Objectives: This in vitro study was aimed to investigate the attachment, spreading and proliferation of human gingival fibroblasts to milled and polished non‐veneered ceramic surfaces in alumina and zirconia and to ceramic surfaces veneered by two different types of porcelain baseliners.

Materials and methods: Fibroblasts were cultured on discs of pressed alumina or zirconia, on discs which had been milled, on discs comprising alumina or zirconia which had been polished, on discs of alumina veneered with NobelRondo baseliner Al, on discs of zirconia veneered with Cercon‐S baseliner, and on alumina or zirconia discs veneered with the above baseliners and then polished. The surfaces were analyzed using an optical interferometer and scanning electron microscopy (SEM). Cell profile areas were measured using SEM and an image analyzer. Cell attachment was determined after 3 and 24 h as a ratio of the cell profiles and the total micrograph area and was expressed as percent of attachment.

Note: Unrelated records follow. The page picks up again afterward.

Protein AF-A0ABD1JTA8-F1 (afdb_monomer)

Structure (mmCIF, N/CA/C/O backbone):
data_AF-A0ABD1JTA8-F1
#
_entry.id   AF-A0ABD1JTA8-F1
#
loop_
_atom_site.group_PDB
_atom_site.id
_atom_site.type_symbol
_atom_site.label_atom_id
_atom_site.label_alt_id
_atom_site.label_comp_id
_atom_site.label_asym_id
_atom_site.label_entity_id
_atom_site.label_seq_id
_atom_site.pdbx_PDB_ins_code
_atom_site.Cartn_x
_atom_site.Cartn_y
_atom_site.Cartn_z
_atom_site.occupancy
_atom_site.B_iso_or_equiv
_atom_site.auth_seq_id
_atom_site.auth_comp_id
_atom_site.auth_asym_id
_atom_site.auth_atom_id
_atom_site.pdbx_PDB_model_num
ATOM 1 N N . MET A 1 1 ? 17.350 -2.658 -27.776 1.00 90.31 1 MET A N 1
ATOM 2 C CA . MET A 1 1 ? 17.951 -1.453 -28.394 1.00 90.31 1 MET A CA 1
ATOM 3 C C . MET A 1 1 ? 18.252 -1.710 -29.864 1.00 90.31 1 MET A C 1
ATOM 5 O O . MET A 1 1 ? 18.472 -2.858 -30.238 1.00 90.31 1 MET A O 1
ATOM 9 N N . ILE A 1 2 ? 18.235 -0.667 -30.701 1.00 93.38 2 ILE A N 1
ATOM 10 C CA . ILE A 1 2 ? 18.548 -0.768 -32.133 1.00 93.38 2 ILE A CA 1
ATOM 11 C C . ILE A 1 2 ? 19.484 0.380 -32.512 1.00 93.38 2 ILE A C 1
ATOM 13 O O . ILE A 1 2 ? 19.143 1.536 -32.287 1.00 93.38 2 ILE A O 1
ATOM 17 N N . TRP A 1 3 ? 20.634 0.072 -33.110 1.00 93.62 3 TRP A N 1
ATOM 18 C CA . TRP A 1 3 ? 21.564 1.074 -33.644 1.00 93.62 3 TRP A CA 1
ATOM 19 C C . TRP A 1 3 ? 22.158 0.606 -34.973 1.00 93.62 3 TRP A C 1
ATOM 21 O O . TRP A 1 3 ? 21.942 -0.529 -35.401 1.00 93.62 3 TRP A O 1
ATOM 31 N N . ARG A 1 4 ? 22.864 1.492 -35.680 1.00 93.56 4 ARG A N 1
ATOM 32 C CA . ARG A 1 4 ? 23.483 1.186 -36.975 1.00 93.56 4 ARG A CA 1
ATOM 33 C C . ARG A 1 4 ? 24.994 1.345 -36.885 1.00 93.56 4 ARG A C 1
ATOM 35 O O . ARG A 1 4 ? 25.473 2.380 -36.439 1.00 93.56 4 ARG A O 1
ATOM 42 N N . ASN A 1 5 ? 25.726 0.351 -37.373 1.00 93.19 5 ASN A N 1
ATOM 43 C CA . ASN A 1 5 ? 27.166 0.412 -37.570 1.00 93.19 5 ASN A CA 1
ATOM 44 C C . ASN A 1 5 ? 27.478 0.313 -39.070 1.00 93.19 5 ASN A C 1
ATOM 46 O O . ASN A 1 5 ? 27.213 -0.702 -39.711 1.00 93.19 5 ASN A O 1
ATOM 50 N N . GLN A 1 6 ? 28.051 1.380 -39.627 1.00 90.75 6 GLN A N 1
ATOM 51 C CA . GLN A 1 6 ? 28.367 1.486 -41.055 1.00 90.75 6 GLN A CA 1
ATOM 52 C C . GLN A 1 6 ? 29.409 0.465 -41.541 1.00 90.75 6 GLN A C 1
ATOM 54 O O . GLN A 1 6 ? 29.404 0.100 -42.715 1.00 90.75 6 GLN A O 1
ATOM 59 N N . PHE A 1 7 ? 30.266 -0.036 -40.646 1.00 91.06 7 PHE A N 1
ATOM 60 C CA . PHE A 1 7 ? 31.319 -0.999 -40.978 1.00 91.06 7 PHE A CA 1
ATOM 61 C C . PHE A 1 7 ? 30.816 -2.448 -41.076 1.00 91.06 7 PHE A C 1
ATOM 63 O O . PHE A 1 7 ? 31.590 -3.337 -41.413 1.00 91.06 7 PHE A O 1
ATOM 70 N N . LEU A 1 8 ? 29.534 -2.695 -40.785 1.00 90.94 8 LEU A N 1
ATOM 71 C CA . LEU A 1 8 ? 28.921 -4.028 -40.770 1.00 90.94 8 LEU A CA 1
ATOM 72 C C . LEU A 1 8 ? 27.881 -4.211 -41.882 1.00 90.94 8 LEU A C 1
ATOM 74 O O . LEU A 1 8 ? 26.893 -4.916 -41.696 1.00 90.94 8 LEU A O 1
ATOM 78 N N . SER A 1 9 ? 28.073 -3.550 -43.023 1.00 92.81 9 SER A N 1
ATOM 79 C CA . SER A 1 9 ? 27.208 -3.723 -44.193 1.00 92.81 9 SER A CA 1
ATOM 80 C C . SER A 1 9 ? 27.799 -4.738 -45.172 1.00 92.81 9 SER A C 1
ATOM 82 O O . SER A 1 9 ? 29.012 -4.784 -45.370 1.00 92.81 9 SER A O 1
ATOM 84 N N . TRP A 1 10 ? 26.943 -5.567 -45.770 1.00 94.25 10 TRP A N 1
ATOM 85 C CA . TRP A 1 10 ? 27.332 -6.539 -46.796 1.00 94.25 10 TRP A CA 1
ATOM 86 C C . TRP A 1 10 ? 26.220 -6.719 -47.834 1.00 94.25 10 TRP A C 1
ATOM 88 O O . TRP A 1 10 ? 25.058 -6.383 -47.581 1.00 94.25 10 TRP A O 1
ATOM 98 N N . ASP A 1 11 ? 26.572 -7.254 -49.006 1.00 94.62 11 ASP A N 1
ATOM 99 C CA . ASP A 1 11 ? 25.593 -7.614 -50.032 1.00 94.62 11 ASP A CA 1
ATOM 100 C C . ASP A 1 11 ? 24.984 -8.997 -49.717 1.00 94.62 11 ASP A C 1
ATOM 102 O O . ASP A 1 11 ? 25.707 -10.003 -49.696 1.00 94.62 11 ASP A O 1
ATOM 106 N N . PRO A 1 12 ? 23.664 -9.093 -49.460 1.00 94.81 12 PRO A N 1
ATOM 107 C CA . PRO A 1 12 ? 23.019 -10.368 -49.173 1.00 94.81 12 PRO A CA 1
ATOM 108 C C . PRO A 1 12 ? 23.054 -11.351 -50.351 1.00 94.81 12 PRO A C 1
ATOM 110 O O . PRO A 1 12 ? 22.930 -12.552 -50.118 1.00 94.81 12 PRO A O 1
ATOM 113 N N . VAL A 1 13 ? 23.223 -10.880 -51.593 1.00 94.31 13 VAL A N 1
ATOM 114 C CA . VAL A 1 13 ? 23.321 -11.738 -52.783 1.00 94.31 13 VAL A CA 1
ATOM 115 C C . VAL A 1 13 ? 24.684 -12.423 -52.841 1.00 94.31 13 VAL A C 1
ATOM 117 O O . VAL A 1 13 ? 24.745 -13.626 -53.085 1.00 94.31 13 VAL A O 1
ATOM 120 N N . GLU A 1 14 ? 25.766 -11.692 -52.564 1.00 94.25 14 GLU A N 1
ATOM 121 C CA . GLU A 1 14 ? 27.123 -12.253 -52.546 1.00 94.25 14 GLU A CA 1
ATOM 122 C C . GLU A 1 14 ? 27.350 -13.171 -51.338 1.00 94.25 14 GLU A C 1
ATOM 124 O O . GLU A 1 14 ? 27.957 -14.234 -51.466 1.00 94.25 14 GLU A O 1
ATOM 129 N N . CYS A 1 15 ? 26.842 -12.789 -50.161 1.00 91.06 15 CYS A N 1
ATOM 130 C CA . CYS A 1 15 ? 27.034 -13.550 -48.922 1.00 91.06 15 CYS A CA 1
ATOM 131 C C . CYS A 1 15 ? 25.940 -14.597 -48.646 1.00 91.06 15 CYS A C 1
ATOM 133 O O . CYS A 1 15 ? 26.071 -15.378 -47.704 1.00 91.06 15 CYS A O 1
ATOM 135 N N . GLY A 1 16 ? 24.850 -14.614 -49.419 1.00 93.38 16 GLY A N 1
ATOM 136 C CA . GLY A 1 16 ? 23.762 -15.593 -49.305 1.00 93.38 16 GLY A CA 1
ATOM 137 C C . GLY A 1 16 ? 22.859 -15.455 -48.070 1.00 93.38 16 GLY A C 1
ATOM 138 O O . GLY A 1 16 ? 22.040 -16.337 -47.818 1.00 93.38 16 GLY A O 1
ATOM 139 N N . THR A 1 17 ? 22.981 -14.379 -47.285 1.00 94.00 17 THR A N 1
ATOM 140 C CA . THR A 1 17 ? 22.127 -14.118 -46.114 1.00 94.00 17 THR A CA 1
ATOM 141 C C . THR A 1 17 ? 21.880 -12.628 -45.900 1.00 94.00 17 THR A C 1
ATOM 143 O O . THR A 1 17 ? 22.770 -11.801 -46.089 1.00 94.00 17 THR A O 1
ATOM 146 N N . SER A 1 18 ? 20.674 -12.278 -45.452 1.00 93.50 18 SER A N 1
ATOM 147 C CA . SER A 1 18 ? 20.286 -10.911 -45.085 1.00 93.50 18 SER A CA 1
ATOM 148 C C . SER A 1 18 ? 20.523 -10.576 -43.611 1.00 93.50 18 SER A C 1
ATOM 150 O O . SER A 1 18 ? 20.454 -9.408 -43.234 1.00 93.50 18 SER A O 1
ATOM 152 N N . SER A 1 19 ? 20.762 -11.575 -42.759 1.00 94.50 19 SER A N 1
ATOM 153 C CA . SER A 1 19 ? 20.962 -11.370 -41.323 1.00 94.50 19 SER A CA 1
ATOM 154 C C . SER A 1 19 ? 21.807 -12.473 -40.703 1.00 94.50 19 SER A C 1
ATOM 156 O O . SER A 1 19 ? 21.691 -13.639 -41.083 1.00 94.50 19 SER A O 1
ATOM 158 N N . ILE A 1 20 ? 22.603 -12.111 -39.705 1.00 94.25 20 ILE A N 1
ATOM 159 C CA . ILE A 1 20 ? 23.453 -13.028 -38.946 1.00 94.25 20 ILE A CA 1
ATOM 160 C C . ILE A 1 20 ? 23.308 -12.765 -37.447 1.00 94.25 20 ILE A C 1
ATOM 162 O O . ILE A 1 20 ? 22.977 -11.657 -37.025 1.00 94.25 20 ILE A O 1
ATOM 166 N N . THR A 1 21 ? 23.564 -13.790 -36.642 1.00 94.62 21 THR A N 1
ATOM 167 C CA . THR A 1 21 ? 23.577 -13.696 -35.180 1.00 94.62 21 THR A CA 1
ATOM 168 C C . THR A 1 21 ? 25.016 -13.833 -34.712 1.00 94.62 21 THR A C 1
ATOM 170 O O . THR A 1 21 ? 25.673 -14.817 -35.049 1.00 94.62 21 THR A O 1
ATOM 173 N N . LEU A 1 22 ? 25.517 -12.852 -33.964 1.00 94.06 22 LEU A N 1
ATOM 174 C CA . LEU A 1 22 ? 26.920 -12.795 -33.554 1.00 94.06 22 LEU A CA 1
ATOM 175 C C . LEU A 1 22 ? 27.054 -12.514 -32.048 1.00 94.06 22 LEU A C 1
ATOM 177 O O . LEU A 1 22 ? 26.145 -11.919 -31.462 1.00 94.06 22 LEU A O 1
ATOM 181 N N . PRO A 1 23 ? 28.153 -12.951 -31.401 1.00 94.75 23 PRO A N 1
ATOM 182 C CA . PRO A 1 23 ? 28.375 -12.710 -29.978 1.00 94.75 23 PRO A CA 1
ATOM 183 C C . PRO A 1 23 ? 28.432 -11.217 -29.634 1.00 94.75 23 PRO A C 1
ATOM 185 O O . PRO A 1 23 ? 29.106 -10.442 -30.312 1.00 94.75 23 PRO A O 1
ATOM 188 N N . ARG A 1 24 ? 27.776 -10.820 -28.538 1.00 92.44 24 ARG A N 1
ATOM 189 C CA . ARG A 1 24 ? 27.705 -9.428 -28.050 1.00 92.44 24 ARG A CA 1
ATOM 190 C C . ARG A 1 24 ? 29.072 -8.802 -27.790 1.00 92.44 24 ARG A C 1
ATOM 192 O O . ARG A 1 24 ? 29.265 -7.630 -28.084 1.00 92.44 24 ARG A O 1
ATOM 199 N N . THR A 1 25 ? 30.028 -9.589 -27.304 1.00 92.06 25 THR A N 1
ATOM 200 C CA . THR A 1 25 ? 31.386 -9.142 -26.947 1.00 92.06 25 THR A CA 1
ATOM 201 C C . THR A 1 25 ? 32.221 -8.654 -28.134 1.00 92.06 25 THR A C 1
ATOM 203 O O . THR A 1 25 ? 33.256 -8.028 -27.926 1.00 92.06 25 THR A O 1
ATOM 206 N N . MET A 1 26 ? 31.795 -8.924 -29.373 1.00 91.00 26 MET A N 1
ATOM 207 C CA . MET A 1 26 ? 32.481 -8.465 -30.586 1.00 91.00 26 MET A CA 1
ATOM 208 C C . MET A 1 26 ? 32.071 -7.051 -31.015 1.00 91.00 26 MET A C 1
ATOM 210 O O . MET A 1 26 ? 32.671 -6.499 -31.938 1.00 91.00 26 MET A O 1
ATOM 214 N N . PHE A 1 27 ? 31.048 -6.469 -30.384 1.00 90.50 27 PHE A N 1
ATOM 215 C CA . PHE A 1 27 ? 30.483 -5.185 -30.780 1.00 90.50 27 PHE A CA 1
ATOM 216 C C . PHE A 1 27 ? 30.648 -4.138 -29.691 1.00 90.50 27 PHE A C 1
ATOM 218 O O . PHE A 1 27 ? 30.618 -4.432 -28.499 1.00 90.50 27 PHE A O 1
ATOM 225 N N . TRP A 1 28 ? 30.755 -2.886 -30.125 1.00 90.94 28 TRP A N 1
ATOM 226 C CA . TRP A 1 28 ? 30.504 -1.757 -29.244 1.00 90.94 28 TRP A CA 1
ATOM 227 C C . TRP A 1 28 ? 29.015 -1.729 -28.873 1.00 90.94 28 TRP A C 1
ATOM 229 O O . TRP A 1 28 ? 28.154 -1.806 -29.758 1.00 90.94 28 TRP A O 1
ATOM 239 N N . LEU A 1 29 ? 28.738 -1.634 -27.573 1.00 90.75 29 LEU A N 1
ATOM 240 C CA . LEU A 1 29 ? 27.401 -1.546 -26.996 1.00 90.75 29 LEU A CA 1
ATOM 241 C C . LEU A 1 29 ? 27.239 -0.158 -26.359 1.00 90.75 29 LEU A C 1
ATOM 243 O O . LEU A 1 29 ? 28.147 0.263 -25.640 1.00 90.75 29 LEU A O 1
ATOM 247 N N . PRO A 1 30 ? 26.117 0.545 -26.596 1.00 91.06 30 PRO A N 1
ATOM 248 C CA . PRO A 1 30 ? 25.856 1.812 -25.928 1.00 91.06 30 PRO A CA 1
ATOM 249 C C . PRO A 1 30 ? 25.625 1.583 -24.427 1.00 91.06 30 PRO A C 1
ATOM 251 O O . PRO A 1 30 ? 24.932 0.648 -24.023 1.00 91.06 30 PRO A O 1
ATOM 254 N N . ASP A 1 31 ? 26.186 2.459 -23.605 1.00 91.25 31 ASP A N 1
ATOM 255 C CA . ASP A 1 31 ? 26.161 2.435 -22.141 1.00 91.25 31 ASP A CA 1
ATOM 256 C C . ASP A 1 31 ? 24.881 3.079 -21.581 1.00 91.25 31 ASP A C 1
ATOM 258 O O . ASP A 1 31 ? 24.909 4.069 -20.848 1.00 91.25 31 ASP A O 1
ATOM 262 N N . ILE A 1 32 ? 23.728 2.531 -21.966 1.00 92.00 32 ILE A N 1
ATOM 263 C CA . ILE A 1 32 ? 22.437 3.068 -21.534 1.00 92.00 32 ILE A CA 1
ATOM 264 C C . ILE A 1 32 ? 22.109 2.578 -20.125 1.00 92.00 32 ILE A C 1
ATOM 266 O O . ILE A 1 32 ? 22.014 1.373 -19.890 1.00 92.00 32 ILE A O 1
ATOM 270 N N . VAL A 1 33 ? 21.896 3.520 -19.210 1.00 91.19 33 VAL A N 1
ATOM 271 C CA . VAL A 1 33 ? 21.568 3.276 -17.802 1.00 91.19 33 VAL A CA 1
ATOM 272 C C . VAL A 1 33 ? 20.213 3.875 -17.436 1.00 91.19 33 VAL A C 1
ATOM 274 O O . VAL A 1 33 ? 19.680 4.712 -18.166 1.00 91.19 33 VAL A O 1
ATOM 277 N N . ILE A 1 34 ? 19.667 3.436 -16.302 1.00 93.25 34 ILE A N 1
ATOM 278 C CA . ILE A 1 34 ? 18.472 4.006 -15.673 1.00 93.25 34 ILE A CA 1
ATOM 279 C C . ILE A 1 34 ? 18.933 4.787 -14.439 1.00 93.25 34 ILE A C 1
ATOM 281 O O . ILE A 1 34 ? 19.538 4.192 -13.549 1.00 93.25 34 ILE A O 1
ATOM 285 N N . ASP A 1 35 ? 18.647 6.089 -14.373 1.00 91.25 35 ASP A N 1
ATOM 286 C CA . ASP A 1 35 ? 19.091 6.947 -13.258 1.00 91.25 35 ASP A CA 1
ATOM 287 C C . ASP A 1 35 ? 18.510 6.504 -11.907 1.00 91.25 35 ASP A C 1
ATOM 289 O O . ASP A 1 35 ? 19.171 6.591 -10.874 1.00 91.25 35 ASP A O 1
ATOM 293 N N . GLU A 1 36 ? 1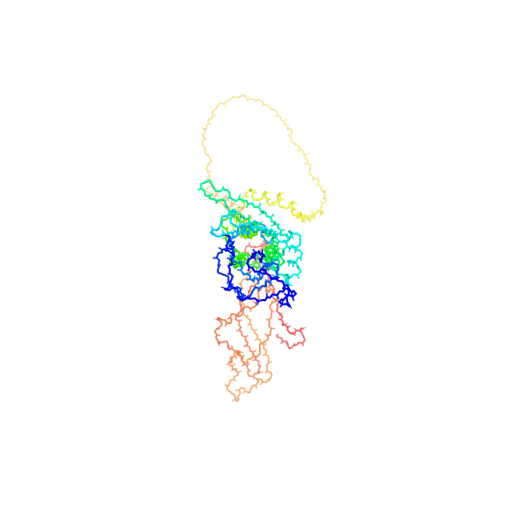7.271 6.016 -11.900 1.00 93.44 36 GLU A N 1
ATOM 294 C CA . GLU A 1 36 ? 16.559 5.600 -10.694 1.00 93.44 36 GLU A CA 1
ATOM 295 C C . GLU A 1 36 ? 16.902 4.171 -10.233 1.00 93.44 36 GLU A C 1
ATOM 297 O O . GLU A 1 36 ? 16.282 3.682 -9.288 1.00 93.44 36 GLU A O 1
ATOM 302 N N . PHE A 1 37 ? 17.842 3.478 -10.881 1.00 91.88 37 PHE A N 1
ATOM 303 C CA . PHE A 1 37 ? 18.210 2.091 -10.571 1.00 91.88 37 PHE A CA 1
ATOM 304 C C . PHE A 1 37 ? 18.986 1.982 -9.249 1.00 91.88 37 PHE A C 1
ATOM 306 O O . PHE A 1 37 ? 19.918 2.746 -9.005 1.00 91.88 37 PHE A O 1
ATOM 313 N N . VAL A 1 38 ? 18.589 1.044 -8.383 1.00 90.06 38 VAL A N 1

MTT analyses were undertaken to determine cellular attachment after 3 h of incubation and cellular proliferation after 7 days.

Results: The polished zirconia specimens had the smoothest surface in terms of average height deviation ( S a =0.03 μm): the roughest were the zirconia specimens with milled surfaces ( S a =0.36 μm). The application of the baseliners resulted in surfaces smoother than those of the non‐veneered discs. The milled surfaces of both alumina and zirconia had significantly higher percentages of cell attachment and proliferation than the other surfaces whereas the milled surfaces in zirconia demonstrated better cellular attachment after 3 and 24 h of culture than the one in alumina. Fibroblasts attached and grew effectively on the surfaces veneered with NobelRondo throughout the experiments, whereas the zirconia surfaces veneered with Cercon‐S had the lowest percentage of cell attachment and proliferation.

Conclusions: Although the roughness of all surfaces investigated was <0.4 μm, the study disclosed significant differences in cellular attachment and proliferation associated with the various surface modifications.